Assigned task: Repeat the lines beginning at the one with "ATOM 196 O O" and running to the end of the material, keeping the first and last of them, exactly as they appear.

Supplied material:
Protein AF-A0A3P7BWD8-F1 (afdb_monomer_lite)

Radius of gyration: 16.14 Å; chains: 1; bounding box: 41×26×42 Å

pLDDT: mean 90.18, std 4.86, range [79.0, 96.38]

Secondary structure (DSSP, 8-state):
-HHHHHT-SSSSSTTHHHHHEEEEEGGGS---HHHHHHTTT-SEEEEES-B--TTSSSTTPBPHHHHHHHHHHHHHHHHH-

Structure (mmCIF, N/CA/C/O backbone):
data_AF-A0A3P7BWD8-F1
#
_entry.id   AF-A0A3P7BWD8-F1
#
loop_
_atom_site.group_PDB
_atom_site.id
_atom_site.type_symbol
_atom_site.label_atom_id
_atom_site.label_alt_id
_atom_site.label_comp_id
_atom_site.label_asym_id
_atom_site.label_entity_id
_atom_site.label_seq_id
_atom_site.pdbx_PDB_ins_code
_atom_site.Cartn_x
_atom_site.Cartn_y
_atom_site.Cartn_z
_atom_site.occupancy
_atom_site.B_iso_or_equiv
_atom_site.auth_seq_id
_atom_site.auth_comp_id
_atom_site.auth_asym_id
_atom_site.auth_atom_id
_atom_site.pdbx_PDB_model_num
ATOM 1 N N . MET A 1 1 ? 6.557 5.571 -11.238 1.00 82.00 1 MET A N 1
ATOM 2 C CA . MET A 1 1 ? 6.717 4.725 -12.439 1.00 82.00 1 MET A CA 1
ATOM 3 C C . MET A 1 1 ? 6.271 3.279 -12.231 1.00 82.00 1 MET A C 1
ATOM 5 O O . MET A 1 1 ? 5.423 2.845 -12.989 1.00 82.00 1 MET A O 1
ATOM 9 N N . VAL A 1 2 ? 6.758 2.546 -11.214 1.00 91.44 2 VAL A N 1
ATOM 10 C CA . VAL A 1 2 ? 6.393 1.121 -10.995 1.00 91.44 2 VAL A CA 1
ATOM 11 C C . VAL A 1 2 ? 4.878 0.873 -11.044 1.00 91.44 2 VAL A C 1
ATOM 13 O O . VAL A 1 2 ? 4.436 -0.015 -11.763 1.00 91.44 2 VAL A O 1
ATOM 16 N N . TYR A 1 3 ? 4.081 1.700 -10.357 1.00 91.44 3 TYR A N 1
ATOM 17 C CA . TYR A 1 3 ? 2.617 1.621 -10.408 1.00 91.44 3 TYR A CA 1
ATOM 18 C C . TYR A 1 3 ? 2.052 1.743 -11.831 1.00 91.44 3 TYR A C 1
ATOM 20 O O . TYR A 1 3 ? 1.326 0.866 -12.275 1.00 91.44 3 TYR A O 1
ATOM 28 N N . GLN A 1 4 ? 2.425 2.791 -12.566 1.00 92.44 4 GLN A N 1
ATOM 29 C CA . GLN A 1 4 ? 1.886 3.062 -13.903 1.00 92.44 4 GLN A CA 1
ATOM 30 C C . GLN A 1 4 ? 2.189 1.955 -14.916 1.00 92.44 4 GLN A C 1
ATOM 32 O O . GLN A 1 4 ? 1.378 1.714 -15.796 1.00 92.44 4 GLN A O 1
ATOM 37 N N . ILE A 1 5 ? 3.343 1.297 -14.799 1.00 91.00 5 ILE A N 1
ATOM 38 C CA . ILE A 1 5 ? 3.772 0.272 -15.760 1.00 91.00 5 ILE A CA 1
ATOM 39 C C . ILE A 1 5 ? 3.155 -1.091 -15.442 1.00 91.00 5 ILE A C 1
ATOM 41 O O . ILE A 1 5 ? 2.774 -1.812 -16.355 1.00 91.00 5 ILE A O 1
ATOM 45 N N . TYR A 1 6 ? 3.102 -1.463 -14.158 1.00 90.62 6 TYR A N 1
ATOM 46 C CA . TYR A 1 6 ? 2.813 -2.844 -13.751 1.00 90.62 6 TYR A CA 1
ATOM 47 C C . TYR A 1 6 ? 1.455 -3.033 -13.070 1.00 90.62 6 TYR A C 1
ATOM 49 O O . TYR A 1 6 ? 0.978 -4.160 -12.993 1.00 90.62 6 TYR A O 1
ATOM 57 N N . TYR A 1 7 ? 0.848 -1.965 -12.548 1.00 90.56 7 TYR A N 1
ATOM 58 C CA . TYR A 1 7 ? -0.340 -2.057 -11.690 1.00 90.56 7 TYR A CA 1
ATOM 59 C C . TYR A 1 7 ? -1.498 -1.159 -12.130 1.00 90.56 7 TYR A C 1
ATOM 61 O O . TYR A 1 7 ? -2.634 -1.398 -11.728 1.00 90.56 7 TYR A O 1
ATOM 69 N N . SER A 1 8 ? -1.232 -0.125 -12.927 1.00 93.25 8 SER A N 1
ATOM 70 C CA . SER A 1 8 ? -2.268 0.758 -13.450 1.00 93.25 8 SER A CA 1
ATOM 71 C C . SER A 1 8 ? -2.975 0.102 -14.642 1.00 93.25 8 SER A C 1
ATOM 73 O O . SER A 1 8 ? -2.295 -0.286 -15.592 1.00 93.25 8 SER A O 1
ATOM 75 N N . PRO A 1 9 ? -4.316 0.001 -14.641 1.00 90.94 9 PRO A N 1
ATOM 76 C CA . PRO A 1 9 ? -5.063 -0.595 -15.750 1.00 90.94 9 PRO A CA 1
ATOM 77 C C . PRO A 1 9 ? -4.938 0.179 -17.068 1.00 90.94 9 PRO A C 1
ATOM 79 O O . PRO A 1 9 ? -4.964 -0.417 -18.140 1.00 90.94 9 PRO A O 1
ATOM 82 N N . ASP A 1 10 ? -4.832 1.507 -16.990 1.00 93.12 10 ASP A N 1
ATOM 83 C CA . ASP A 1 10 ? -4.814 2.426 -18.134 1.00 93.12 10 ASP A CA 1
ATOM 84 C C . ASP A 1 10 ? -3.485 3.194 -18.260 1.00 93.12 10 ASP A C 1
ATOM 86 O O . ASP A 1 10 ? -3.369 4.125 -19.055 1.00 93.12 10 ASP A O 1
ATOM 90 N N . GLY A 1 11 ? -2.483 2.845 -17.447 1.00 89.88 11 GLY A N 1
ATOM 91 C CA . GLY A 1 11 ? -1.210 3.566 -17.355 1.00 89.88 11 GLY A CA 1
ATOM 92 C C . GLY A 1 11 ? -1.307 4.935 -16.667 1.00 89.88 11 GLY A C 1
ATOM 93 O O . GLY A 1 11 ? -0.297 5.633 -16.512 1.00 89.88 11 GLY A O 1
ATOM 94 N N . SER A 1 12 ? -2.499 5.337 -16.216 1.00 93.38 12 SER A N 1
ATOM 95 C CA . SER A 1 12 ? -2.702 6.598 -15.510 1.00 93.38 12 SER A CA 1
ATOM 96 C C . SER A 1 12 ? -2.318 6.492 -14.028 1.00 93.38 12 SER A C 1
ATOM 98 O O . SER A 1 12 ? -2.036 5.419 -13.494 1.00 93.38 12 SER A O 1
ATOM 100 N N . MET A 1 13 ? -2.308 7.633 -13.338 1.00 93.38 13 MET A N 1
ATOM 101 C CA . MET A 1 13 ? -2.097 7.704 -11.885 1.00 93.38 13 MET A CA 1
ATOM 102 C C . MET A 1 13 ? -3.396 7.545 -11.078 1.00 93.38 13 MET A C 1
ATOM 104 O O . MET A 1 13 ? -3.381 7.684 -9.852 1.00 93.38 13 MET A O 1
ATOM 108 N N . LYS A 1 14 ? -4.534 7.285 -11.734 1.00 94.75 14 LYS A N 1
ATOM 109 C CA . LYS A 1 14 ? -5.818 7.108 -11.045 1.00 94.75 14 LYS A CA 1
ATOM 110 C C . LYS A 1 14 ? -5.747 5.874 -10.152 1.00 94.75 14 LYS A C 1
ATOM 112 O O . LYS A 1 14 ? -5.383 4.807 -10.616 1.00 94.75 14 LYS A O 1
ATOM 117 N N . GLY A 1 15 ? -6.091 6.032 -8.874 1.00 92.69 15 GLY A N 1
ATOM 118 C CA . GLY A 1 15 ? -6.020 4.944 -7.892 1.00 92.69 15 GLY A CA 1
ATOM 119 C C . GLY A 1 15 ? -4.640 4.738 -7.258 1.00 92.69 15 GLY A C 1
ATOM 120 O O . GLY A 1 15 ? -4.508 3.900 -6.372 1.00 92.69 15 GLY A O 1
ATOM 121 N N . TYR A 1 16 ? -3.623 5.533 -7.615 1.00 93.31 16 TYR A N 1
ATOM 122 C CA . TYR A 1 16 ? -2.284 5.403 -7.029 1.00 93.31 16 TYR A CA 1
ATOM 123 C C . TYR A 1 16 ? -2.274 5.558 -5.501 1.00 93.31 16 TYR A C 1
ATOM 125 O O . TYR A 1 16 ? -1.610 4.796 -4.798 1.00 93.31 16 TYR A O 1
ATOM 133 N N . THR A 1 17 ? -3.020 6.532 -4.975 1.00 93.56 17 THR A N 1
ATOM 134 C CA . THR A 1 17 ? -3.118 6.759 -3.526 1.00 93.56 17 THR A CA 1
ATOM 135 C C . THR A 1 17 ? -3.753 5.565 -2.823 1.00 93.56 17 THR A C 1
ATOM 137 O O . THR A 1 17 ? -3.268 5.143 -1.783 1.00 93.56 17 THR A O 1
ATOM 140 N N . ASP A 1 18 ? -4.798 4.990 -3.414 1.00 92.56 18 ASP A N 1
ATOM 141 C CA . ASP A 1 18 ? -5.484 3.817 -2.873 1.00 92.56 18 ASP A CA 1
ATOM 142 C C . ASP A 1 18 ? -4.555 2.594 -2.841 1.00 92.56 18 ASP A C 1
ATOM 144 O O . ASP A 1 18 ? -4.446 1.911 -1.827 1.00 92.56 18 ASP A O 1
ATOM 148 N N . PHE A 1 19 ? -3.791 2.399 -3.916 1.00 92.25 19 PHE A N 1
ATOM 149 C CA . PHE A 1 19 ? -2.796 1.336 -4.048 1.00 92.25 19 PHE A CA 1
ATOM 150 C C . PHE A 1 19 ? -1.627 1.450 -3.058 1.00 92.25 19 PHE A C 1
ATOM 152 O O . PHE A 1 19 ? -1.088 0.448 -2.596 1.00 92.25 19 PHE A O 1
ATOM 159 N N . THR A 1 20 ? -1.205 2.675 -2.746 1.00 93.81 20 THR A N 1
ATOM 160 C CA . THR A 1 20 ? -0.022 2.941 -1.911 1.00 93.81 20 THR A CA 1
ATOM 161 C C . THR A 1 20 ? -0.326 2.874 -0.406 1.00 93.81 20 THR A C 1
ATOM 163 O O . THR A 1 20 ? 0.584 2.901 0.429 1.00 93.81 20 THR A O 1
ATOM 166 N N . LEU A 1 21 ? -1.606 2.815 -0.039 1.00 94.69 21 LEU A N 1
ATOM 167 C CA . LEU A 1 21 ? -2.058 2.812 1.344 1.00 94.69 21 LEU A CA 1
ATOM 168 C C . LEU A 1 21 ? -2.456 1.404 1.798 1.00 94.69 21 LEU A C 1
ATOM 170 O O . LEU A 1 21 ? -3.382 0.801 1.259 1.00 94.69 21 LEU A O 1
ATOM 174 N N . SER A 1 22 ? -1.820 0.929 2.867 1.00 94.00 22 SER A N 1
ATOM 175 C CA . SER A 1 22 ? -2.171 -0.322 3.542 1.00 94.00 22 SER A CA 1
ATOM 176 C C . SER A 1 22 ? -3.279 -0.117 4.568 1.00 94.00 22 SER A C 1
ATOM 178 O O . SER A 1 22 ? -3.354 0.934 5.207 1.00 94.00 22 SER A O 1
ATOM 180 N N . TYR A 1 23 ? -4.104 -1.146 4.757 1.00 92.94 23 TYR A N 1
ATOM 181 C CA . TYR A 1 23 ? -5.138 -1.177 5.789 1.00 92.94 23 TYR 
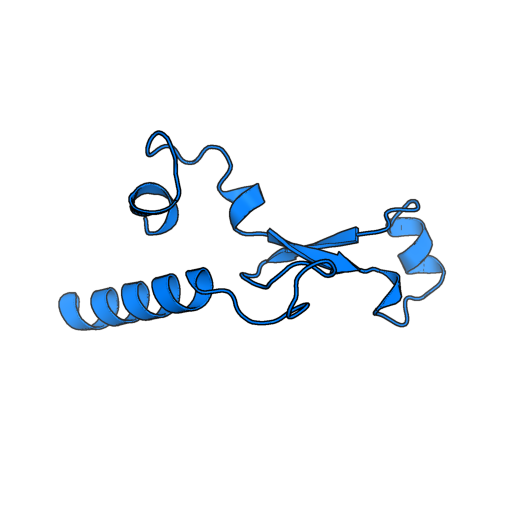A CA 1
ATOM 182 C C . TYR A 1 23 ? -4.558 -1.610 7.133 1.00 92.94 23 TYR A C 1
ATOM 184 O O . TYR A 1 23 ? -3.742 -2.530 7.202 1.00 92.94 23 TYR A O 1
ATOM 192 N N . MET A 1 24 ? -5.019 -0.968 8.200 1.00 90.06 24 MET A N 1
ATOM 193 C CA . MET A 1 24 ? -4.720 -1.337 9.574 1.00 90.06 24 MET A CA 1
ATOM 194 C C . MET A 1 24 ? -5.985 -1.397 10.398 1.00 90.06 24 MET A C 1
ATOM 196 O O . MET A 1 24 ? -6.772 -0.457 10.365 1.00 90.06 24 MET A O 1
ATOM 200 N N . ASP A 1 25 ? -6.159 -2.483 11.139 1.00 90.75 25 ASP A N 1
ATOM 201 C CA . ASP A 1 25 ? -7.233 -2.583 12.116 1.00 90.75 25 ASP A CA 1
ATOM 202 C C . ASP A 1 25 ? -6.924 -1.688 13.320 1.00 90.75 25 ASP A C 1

Answer area:
ATOM 196 O O . MET A 1 24 ? -6.772 -0.457 10.365 1.00 90.06 24 MET A O 1
ATOM 200 N N . ASP A 1 25 ? -6.159 -2.483 11.139 1.00 90.75 25 ASP A N 1
ATOM 201 C CA . ASP A 1 25 ? -7.233 -2.583 12.116 1.00 90.75 25 ASP A CA 1
ATOM 202 C C . ASP A 1 25 ? -6.924 -1.688 13.320 1.00 90.75 25 ASP A C 1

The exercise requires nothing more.